● **What the task requires**
Would you reproduce exactly the lines below from the one holding "Nearest PDB structures" through the one holding "ATOM 12 O O", inclusive, and no others?

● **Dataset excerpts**
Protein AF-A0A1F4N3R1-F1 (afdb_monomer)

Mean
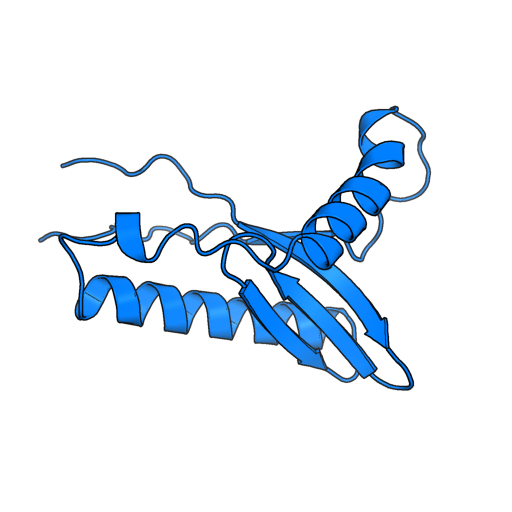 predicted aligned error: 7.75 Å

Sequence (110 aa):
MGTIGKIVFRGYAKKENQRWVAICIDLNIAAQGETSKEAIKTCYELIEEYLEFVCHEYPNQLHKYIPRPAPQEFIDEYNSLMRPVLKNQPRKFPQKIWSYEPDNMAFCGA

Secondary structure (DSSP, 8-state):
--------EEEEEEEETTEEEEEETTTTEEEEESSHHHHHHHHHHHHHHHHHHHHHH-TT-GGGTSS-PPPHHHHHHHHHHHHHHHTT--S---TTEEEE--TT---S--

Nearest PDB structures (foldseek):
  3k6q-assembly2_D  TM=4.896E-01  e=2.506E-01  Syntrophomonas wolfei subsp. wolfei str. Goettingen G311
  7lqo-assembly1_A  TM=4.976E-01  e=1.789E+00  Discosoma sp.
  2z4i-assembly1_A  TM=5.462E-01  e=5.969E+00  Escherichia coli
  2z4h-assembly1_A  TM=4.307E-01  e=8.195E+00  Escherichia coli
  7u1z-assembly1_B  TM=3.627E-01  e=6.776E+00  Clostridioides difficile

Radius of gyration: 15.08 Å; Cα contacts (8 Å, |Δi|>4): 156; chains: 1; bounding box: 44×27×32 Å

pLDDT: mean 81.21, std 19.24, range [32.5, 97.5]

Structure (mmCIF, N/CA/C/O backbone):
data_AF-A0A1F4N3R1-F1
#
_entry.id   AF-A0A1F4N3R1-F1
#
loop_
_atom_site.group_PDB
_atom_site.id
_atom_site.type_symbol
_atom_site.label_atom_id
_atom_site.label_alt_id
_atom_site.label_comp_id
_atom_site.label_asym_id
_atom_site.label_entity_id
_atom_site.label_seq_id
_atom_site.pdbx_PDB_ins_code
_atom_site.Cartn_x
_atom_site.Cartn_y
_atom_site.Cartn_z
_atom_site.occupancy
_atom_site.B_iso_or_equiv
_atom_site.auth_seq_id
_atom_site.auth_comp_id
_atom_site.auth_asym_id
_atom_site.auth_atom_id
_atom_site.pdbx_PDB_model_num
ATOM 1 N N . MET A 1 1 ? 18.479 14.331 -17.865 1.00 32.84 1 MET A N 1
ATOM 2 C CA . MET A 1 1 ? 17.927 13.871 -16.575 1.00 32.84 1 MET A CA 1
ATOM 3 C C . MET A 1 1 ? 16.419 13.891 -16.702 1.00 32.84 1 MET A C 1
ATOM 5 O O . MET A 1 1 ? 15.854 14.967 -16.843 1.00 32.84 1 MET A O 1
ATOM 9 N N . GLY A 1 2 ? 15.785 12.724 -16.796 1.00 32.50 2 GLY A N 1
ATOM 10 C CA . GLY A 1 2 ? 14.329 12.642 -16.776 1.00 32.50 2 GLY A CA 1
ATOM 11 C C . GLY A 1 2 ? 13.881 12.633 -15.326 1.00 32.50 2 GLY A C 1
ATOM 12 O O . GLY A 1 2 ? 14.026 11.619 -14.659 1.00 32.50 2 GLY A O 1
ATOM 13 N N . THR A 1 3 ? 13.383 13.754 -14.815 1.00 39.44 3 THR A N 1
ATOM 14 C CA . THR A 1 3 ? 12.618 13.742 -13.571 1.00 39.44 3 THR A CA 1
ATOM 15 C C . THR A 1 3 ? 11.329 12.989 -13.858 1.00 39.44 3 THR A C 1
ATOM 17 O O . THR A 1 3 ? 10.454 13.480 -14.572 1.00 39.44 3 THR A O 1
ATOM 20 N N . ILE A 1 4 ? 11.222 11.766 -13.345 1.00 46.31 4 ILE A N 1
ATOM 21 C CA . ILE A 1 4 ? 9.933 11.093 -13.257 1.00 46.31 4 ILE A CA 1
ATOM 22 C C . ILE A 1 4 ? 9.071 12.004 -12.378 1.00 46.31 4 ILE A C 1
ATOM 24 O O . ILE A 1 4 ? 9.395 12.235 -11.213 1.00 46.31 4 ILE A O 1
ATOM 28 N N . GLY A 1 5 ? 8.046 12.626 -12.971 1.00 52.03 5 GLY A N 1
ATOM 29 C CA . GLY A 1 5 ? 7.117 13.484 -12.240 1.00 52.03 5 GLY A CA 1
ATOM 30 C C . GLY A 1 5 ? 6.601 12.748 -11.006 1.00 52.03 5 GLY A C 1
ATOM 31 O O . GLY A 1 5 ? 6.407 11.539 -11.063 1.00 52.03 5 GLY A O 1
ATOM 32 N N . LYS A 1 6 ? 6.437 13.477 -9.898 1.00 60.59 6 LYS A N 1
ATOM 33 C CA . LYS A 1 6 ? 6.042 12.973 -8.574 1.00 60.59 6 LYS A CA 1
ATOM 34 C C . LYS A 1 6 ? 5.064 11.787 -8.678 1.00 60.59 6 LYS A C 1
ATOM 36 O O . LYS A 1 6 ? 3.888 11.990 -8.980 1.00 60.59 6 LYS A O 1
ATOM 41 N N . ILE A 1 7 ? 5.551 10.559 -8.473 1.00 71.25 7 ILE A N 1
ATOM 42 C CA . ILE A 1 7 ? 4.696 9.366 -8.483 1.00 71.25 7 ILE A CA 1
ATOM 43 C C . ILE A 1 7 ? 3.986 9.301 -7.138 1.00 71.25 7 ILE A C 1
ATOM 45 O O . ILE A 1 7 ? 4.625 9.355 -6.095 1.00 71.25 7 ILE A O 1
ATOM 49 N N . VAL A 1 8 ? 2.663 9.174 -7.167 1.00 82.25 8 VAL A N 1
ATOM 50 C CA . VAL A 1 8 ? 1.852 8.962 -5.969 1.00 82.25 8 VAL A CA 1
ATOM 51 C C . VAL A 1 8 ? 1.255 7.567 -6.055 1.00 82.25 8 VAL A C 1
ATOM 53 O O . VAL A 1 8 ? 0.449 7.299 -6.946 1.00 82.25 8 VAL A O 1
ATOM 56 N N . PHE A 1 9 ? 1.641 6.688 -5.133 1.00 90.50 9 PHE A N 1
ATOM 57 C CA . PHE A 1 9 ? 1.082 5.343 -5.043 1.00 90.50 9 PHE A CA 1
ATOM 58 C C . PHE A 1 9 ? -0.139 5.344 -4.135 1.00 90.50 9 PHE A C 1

● **Written response**
Nearest PDB structures (foldseek):
  3k6q-assembly2_D  TM=4.896E-01  e=2.506E-01  Syntrophomonas wolfei subsp. wolfei str. Goettingen G311
  7lqo-assembly1_A  TM=4.976E-01  e=1.789E+00  Discosoma sp.
  2z4i-assembly1_A  TM=5.462E-01  e=5.969E+00  Escherichia coli
  2z4h-assembly1_A  TM=4.307E-01  e=8.195E+00  Escherichia coli
  7u1z-assembly1_B  TM=3.627E-01  e=6.776E+00  Clostridioides difficile

Radius of gyration: 15.08 Å; Cα contacts (8 Å, |Δi|>4): 156; chains: 1; bounding box: 44×27×32 Å

pLDDT: mean 81.21, std 19.24, range [32.5, 97.5]

Structure (mmCIF, N/CA/C/O backbone):
data_AF-A0A1F4N3R1-F1
#
_entry.id   AF-A0A1F4N3R1-F1
#
loop_
_atom_site.group_PDB
_atom_site.id
_atom_site.type_symbol
_atom_site.label_atom_id
_atom_site.label_alt_id
_atom_site.label_comp_id
_atom_site.label_asym_id
_atom_site.label_entity_id
_atom_site.label_seq_id
_atom_site.pdbx_PDB_ins_code
_atom_site.Cartn_x
_atom_site.Cartn_y
_atom_site.Cartn_z
_atom_site.occupancy
_atom_site.B_iso_or_equiv
_atom_site.auth_seq_id
_atom_site.auth_comp_id
_atom_site.auth_asym_id
_atom_site.auth_atom_id
_atom_site.pdbx_PDB_model_num
ATOM 1 N N . MET A 1 1 ? 18.479 14.331 -17.865 1.00 32.84 1 MET A N 1
ATOM 2 C CA . MET A 1 1 ? 17.927 13.871 -16.575 1.00 32.84 1 MET A CA 1
ATOM 3 C C . MET A 1 1 ? 16.419 13.891 -16.702 1.00 32.84 1 MET A C 1
ATOM 5 O O . MET A 1 1 ? 15.854 14.967 -16.843 1.00 32.84 1 MET A O 1
ATOM 9 N N . GLY A 1 2 ? 15.785 12.724 -16.796 1.00 32.50 2 GLY A N 1
ATOM 10 C CA . GLY A 1 2 ? 14.329 12.642 -16.776 1.00 32.50 2 GLY A CA 1
ATOM 11 C C . GLY A 1 2 ? 13.881 12.633 -15.326 1.00 32.50 2 GLY A C 1
ATOM 12 O O . GLY A 1 2 ? 14.026 11.619 -14.659 1.00 32.50 2 GLY A O 1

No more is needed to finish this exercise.